■ **Work item**
Set down, character for character, everything in the records below from the line holding "ATOM 32 C C" down to the line holding "ATOM 84 O O", and no other line.

■ **Exercise inputs**
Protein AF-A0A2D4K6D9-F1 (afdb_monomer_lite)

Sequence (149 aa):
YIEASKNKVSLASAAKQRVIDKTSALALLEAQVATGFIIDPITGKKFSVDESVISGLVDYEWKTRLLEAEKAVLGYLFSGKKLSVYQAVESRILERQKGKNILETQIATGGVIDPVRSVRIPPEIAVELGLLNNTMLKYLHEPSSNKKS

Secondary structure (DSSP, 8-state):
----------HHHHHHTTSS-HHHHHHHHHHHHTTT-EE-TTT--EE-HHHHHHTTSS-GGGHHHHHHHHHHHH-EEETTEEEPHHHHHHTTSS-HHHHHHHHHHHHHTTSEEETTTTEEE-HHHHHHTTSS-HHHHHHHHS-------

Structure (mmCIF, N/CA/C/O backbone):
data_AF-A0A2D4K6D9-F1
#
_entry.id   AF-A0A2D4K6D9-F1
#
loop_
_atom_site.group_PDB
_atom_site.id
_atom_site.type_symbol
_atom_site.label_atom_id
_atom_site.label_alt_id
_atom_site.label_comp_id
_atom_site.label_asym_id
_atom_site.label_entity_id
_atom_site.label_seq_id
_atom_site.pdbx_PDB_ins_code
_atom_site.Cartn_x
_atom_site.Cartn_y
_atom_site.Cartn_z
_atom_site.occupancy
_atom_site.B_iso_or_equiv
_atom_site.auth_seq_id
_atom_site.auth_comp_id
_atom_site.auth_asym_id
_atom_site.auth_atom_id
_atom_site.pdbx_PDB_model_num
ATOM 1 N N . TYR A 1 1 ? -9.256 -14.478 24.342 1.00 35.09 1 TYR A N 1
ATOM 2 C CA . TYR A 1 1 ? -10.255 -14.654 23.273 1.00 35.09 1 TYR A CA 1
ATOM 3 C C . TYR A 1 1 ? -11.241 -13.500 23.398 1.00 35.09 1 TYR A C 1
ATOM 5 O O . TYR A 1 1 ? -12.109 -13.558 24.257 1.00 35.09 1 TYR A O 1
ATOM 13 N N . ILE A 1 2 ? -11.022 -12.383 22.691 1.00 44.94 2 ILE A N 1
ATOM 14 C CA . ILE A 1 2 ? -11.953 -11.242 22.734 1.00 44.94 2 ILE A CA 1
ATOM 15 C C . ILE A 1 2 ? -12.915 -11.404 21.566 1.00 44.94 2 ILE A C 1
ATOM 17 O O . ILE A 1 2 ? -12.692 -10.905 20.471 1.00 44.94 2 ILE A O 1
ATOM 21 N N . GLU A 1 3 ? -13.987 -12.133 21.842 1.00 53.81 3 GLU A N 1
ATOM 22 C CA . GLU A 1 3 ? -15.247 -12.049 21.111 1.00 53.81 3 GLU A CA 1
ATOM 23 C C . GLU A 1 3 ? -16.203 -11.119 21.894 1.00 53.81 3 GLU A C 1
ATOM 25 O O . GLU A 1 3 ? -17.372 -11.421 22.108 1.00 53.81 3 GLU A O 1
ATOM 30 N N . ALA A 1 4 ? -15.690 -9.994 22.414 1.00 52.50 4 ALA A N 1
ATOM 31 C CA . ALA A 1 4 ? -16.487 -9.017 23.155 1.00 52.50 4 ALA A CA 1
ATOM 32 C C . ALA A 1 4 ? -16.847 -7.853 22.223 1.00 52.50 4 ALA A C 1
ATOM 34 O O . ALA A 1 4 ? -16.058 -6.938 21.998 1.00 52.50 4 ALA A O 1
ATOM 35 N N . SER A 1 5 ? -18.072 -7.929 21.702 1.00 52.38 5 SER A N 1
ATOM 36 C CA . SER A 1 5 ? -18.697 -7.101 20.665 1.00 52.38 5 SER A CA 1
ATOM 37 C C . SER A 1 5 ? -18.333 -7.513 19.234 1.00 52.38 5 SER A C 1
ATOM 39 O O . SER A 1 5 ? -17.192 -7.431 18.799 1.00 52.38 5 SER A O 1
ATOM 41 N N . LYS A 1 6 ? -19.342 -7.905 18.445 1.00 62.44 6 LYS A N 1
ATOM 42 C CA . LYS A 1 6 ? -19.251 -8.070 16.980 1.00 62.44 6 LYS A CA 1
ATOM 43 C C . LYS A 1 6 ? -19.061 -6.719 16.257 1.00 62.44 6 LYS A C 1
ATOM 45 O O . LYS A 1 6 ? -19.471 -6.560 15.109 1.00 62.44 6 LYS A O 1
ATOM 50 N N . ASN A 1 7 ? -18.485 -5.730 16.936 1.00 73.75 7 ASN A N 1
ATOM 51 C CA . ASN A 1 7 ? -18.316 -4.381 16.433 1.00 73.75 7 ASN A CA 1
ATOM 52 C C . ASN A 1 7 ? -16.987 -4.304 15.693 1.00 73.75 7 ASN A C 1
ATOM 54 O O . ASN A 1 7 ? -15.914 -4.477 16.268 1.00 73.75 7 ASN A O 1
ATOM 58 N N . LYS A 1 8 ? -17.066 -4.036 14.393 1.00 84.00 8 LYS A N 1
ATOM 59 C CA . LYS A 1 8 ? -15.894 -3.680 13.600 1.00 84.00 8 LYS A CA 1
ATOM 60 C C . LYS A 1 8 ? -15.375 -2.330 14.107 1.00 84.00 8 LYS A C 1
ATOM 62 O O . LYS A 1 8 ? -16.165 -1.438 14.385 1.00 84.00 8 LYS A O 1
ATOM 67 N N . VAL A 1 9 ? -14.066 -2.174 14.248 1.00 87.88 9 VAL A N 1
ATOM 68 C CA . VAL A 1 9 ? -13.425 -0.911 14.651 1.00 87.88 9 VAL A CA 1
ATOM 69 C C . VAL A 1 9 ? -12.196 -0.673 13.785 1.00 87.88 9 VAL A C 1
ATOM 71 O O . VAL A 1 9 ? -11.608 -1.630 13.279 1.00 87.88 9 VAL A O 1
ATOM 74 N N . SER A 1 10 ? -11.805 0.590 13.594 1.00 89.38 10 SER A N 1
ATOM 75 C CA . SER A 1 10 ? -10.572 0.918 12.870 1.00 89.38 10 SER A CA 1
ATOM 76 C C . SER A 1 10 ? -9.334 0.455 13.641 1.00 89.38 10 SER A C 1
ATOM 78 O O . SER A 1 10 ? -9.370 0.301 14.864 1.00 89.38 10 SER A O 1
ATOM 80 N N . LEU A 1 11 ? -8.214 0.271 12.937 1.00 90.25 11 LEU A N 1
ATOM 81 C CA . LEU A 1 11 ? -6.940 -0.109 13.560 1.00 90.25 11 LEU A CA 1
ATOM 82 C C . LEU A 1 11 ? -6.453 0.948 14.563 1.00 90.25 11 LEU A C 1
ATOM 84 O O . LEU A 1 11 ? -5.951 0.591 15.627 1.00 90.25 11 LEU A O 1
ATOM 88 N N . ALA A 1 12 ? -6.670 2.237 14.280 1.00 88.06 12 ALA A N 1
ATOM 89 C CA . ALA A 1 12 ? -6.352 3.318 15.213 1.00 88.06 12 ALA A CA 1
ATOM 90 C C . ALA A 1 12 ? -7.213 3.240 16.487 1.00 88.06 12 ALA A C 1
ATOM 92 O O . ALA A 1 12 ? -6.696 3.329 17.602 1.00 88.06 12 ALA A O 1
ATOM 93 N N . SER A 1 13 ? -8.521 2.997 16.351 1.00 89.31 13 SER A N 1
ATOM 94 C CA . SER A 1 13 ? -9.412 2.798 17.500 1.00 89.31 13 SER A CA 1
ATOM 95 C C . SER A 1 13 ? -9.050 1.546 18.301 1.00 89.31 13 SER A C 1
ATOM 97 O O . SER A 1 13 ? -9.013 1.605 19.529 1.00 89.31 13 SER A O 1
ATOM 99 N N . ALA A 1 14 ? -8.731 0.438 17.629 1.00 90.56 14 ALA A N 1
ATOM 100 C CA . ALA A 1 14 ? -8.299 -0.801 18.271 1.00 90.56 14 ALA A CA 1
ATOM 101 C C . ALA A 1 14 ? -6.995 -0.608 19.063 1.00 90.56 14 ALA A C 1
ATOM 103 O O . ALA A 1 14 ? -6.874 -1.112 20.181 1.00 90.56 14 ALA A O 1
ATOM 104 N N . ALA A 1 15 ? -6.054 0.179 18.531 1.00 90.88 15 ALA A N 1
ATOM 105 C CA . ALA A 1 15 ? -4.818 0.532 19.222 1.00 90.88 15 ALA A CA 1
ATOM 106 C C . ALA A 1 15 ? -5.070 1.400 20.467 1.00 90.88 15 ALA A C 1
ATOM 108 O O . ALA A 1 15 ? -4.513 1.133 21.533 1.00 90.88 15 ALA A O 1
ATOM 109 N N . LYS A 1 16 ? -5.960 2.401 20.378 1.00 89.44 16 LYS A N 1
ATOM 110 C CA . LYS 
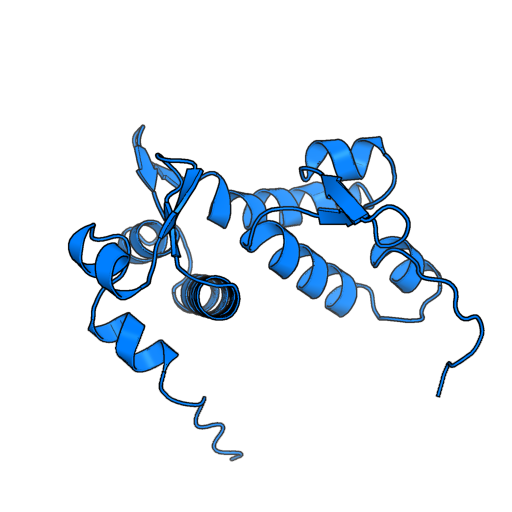A 1 16 ? -6.368 3.229 21.535 1.00 89.44 16 LYS A CA 1
ATOM 111 C C . LYS A 1 16 ? -7.021 2.398 22.639 1.00 89.44 16 LYS A C 1
ATOM 113 O O . LYS A 1 16 ? -6.757 2.625 23.816 1.00 89.44 16 LYS A O 1
ATOM 118 N N . GLN A 1 17 ? -7.829 1.413 22.255 1.00 90.94 17 GLN A N 1
ATOM 119 C CA . GLN A 1 17 ? -8.483 0.475 23.170 1.00 90.94 17 GLN A CA 1
ATOM 120 C C . GLN A 1 17 ? -7.550 -0.645 23.662 1.00 90.94 17 GLN A C 1
ATOM 122 O O . GLN A 1 17 ? -7.976 -1.481 24.454 1.00 90.94 17 GLN A O 1
ATOM 127 N N . ARG A 1 18 ? -6.282 -0.666 23.219 1.00 89.94 18 ARG A N 1
ATOM 128 C CA . ARG A 1 18 ? -5.274 -1.690 23.549 1.00 89.94 18 ARG A CA 1
ATOM 129 C C . ARG A 1 18 ? -5.684 -3.118 23.158 1.00 89.94 18 ARG A C 1
ATOM 131 O O . ARG A 1 18 ? -5.211 -4.080 23.755 1.00 89.94 18 ARG A O 1
ATOM 138 N N . VAL A 1 19 ? -6.543 -3.256 22.147 1.00 91.88 19 VAL A N 1
ATOM 139 C CA . VAL A 1 19 ? -6.920 -4.556 21.558 1.00 91.88 19 VAL A CA 1
ATOM 140 C C . VAL A 1 19 ? -5.781 -5.104 20.691 1.00 91.88 19 VAL A C 1
ATOM 142 O O . VAL A 1 19 ? -5.559 -6.309 20.634 1.00 91.88 19 VAL A O 1
ATOM 145 N N . ILE A 1 20 ? -5.043 -4.202 20.047 1.00 92.62 20 ILE A N 1
ATOM 146 C CA . ILE A 1 20 ? -3.805 -4.454 19.309 1.00 92.62 20 ILE A CA 1
ATOM 147 C C . ILE A 1 20 ? -2.771 -3.424 19.769 1.00 92.62 20 ILE A C 1
ATOM 149 O O . ILE A 1 20 ? -3.132 -2.311 20.161 1.00 92.62 20 ILE A O 1
ATOM 153 N N . ASP A 1 21 ? -1.488 -3.768 19.759 1.00 94.62 21 ASP A N 1
ATOM 154 C CA . ASP A 1 21 ? -0.449 -2.789 20.052 1.00 94.62 21 ASP A CA 1
ATOM 155 C C . ASP A 1 21 ? -0.299 -1.773 18.902 1.00 94.62 21 ASP A C 1
ATOM 157 O O . ASP A 1 21 ? -0.601 -2.055 17.738 1.00 94.62 21 ASP A O 1
ATOM 161 N N . LYS A 1 22 ? 0.179 -0.565 19.228 1.00 92.81 22 LYS A N 1
ATOM 162 C CA . LYS A 1 22 ? 0.334 0.521 18.246 1.00 92.81 22 LYS A CA 1
ATOM 163 C C . LYS A 1 22 ? 1.255 0.141 17.081 1.00 92.81 22 LYS A C 1
ATOM 165 O O . LYS A 1 22 ? 1.002 0.569 15.959 1.00 92.81 22 LYS A O 1
ATOM 170 N N . THR A 1 23 ? 2.302 -0.646 17.332 1.00 93.12 23 THR A N 1
ATOM 171 C CA . THR A 1 23 ? 3.284 -1.026 16.308 1.00 93.12 23 THR A CA 1
ATOM 172 C C . THR A 1 23 ? 2.653 -1.953 15.277 1.00 93.12 23 THR A C 1
ATOM 174 O O . THR A 1 23 ? 2.765 -1.697 14.079 1.00 93.12 23 THR A O 1
ATOM 177 N N . SER A 1 24 ? 1.930 -2.979 15.725 1.00 93.38 24 SER A N 1
ATOM 178 C CA . SER A 1 24 ? 1.213 -3.897 14.839 1.00 93.38 24 SER A CA 1
ATOM 179 C C . SER A 1 24 ? 0.082 -3.196 14.083 1.00 93.38 24 SER A C 1
ATOM 181 O O . SER A 1 24 ? -0.078 -3.415 12.884 1.00 93.38 24 SER A O 1
ATOM 183 N N . ALA A 1 25 ? -0.674 -2.308 14.741 1.00 94.25 25 ALA A N 1
ATOM 184 C CA . ALA A 1 25 ? -1.724 -1.528 14.081 1.00 94.25 25 ALA A CA 1
ATOM 185 C C . ALA A 1 25 ? -1.168 -0.656 12.946 1.00 94.25 25 ALA A C 1
ATOM 187 O O . ALA A 1 25 ? -1.728 -0.632 11.848 1.00 94.25 25 ALA A O 1
ATOM 188 N N . LEU A 1 26 ? -0.045 0.022 13.197 1.00 94.44 26 LEU A N 1
ATOM 189 C CA . LEU A 1 26 ? 0.625 0.840 12.197 1.00 94.44 26 LEU A CA 1
ATOM 190 C C . LEU A 1 26 ? 1.173 -0.007 11.044 1.00 94.44 26 LEU A C 1
ATOM 192 O O . LEU A 1 26 ? 0.963 0.357 9.893 1.00 94.44 26 LEU A O 1
ATOM 196 N N . ALA A 1 27 ? 1.802 -1.151 11.327 1.00 91.94 27 ALA A N 1
ATOM 197 C CA . ALA A 1 27 ? 2.310 -2.047 10.286 1.00 91.94 27 ALA A CA 1
ATOM 198 C C . ALA A 1 27 ? 1.190 -2.551 9.356 1.00 91.94 27 ALA A C 1
ATOM 200 O O . ALA A 1
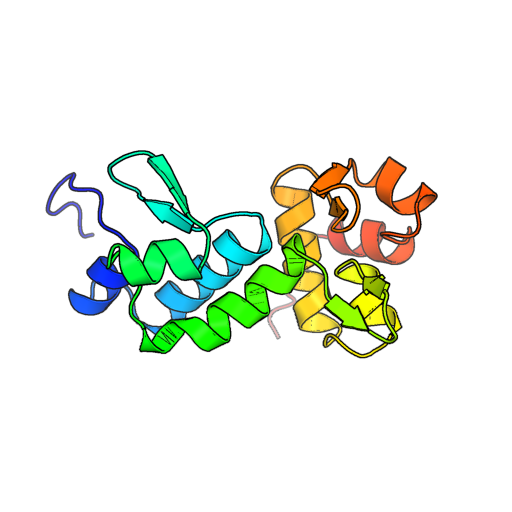 27 ? 1.362 -2.611 8.138 1.00 91.94 27 ALA A O 1
ATOM 201 N N . LEU A 1 28 ? 0.015 -2.863 9.913 1.00 93.19 28 LEU A N 1
ATOM 202 C CA . LEU A 1 28 ? -1.158 -3.259 9.131 1.00 93.19 28 LEU A CA 1
ATOM 203 C C . LEU A 1 28 ? -1.699 -2.106 8.270 1.00 93.19 28 LEU A C 1
ATOM 205 O O . LEU A 1 28 ? -2.059 -2.330 7.114 1.00 93.19 28 LEU A O 1
ATOM 209 N N . LEU A 1 29 ? -1.725 -0.875 8.794 1.00 95.19 29 LEU A N 1
ATOM 210 C CA . LEU A 1 29 ? -2.109 0.305 8.010 1.00 95.19 29 LEU A CA 1
ATOM 211 C C . LEU A 1 29 ? -1.098 0.610 6.897 1.00 95.19 29 LEU A C 1
ATOM 213 O O . LEU A 1 29 ? -1.508 0.886 5.773 1.00 95.19 29 LEU A O 1
ATOM 217 N N . GLU A 1 30 ? 0.205 0.513 7.174 1.00 94.25 30 GLU A N 1
ATOM 218 C CA . GLU A 1 30 ? 1.263 0.673 6.167 1.00 94.25 30 GLU A CA 1
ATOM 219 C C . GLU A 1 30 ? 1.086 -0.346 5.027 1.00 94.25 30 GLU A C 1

■ **Result below**
ATOM 32 C C . ALA A 1 4 ? -16.847 -7.853 22.223 1.00 52.50 4 ALA A C 1
ATOM 34 O O . ALA A 1 4 ? -16.058 -6.938 21.998 1.00 52.50 4 ALA A O 1
ATOM 35 N N . SER A 1 5 ? -18.072 -7.929 21.702 1.00 52.38 5 SER A N 1
ATOM 36 C CA . SER A 1 5 ? -18.697 -7.101 20.665 1.00 52.38 5 SER A CA 1
ATOM 37 C C . SER A 1 5 ? -18.333 -7.513 19.234 1.00 52.38 5 SER A C 1
ATOM 39 O O . SER A 1 5 ? -17.192 -7.431 18.799 1.00 52.38 5 SER A O 1
ATOM 41 N N . LYS A 1 6 ? -19.342 -7.905 18.445 1.00 62.44 6 LYS A N 1
ATOM 42 C CA . LYS A 1 6 ? -19.251 -8.070 16.980 1.00 62.44 6 LYS A CA 1
ATOM 43 C C . LYS A 1 6 ? -19.061 -6.719 16.257 1.00 62.44 6 LYS A C 1
ATOM 45 O O . LYS A 1 6 ? -19.471 -6.560 15.109 1.00 62.44 6 LYS A O 1
ATOM 50 N N . ASN A 1 7 ? -18.485 -5.730 16.936 1.00 73.75 7 ASN A N 1
ATOM 51 C CA . ASN A 1 7 ? -18.316 -4.381 16.433 1.00 73.75 7 ASN A CA 1
ATOM 52 C C . ASN A 1 7 ? -16.987 -4.304 15.693 1.00 73.75 7 ASN A C 1
ATOM 54 O O . ASN A 1 7 ? -15.914 -4.477 16.268 1.00 73.75 7 ASN A O 1
ATOM 58 N N . LYS A 1 8 ? -17.066 -4.036 14.393 1.00 84.00 8 LYS A N 1
ATOM 59 C CA . LYS A 1 8 ? -15.894 -3.680 13.600 1.00 84.00 8 LYS A CA 1
ATOM 60 C C . LYS A 1 8 ? -15.375 -2.330 14.107 1.00 84.00 8 LYS A C 1
ATOM 62 O O . LYS A 1 8 ? -16.165 -1.438 14.385 1.00 84.00 8 LYS A O 1
ATOM 67 N N . VAL A 1 9 ? -14.066 -2.174 14.248 1.00 87.88 9 VAL A N 1
ATOM 68 C CA . VAL A 1 9 ? -13.425 -0.911 14.651 1.00 87.88 9 VAL A CA 1
ATOM 69 C C . VAL A 1 9 ? -12.196 -0.673 13.785 1.00 87.88 9 VAL A C 1
ATOM 71 O O . VAL A 1 9 ? -11.608 -1.630 13.279 1.00 87.88 9 VAL A O 1
ATOM 74 N N . SER A 1 10 ? -11.805 0.590 13.594 1.00 89.38 10 SER A N 1
ATOM 75 C CA . SER A 1 10 ? -10.572 0.918 12.870 1.00 89.38 10 SER A CA 1
ATOM 76 C C . SER A 1 10 ? -9.334 0.455 13.641 1.00 89.38 10 SER A C 1
ATOM 78 O O . SER A 1 10 ? -9.370 0.301 14.864 1.00 89.38 10 SER A O 1
ATOM 80 N N . LEU A 1 11 ? -8.214 0.271 12.937 1.00 90.25 11 LEU A N 1
ATOM 81 C CA . LEU A 1 11 ? -6.940 -0.109 13.560 1.00 90.25 11 LEU A CA 1
ATOM 82 C C . LEU A 1 11 ? -6.453 0.948 14.563 1.00 90.25 11 LEU A C 1
ATOM 84 O O . LEU A 1 11 ? -5.951 0.591 15.627 1.00 90.25 11 LEU A O 1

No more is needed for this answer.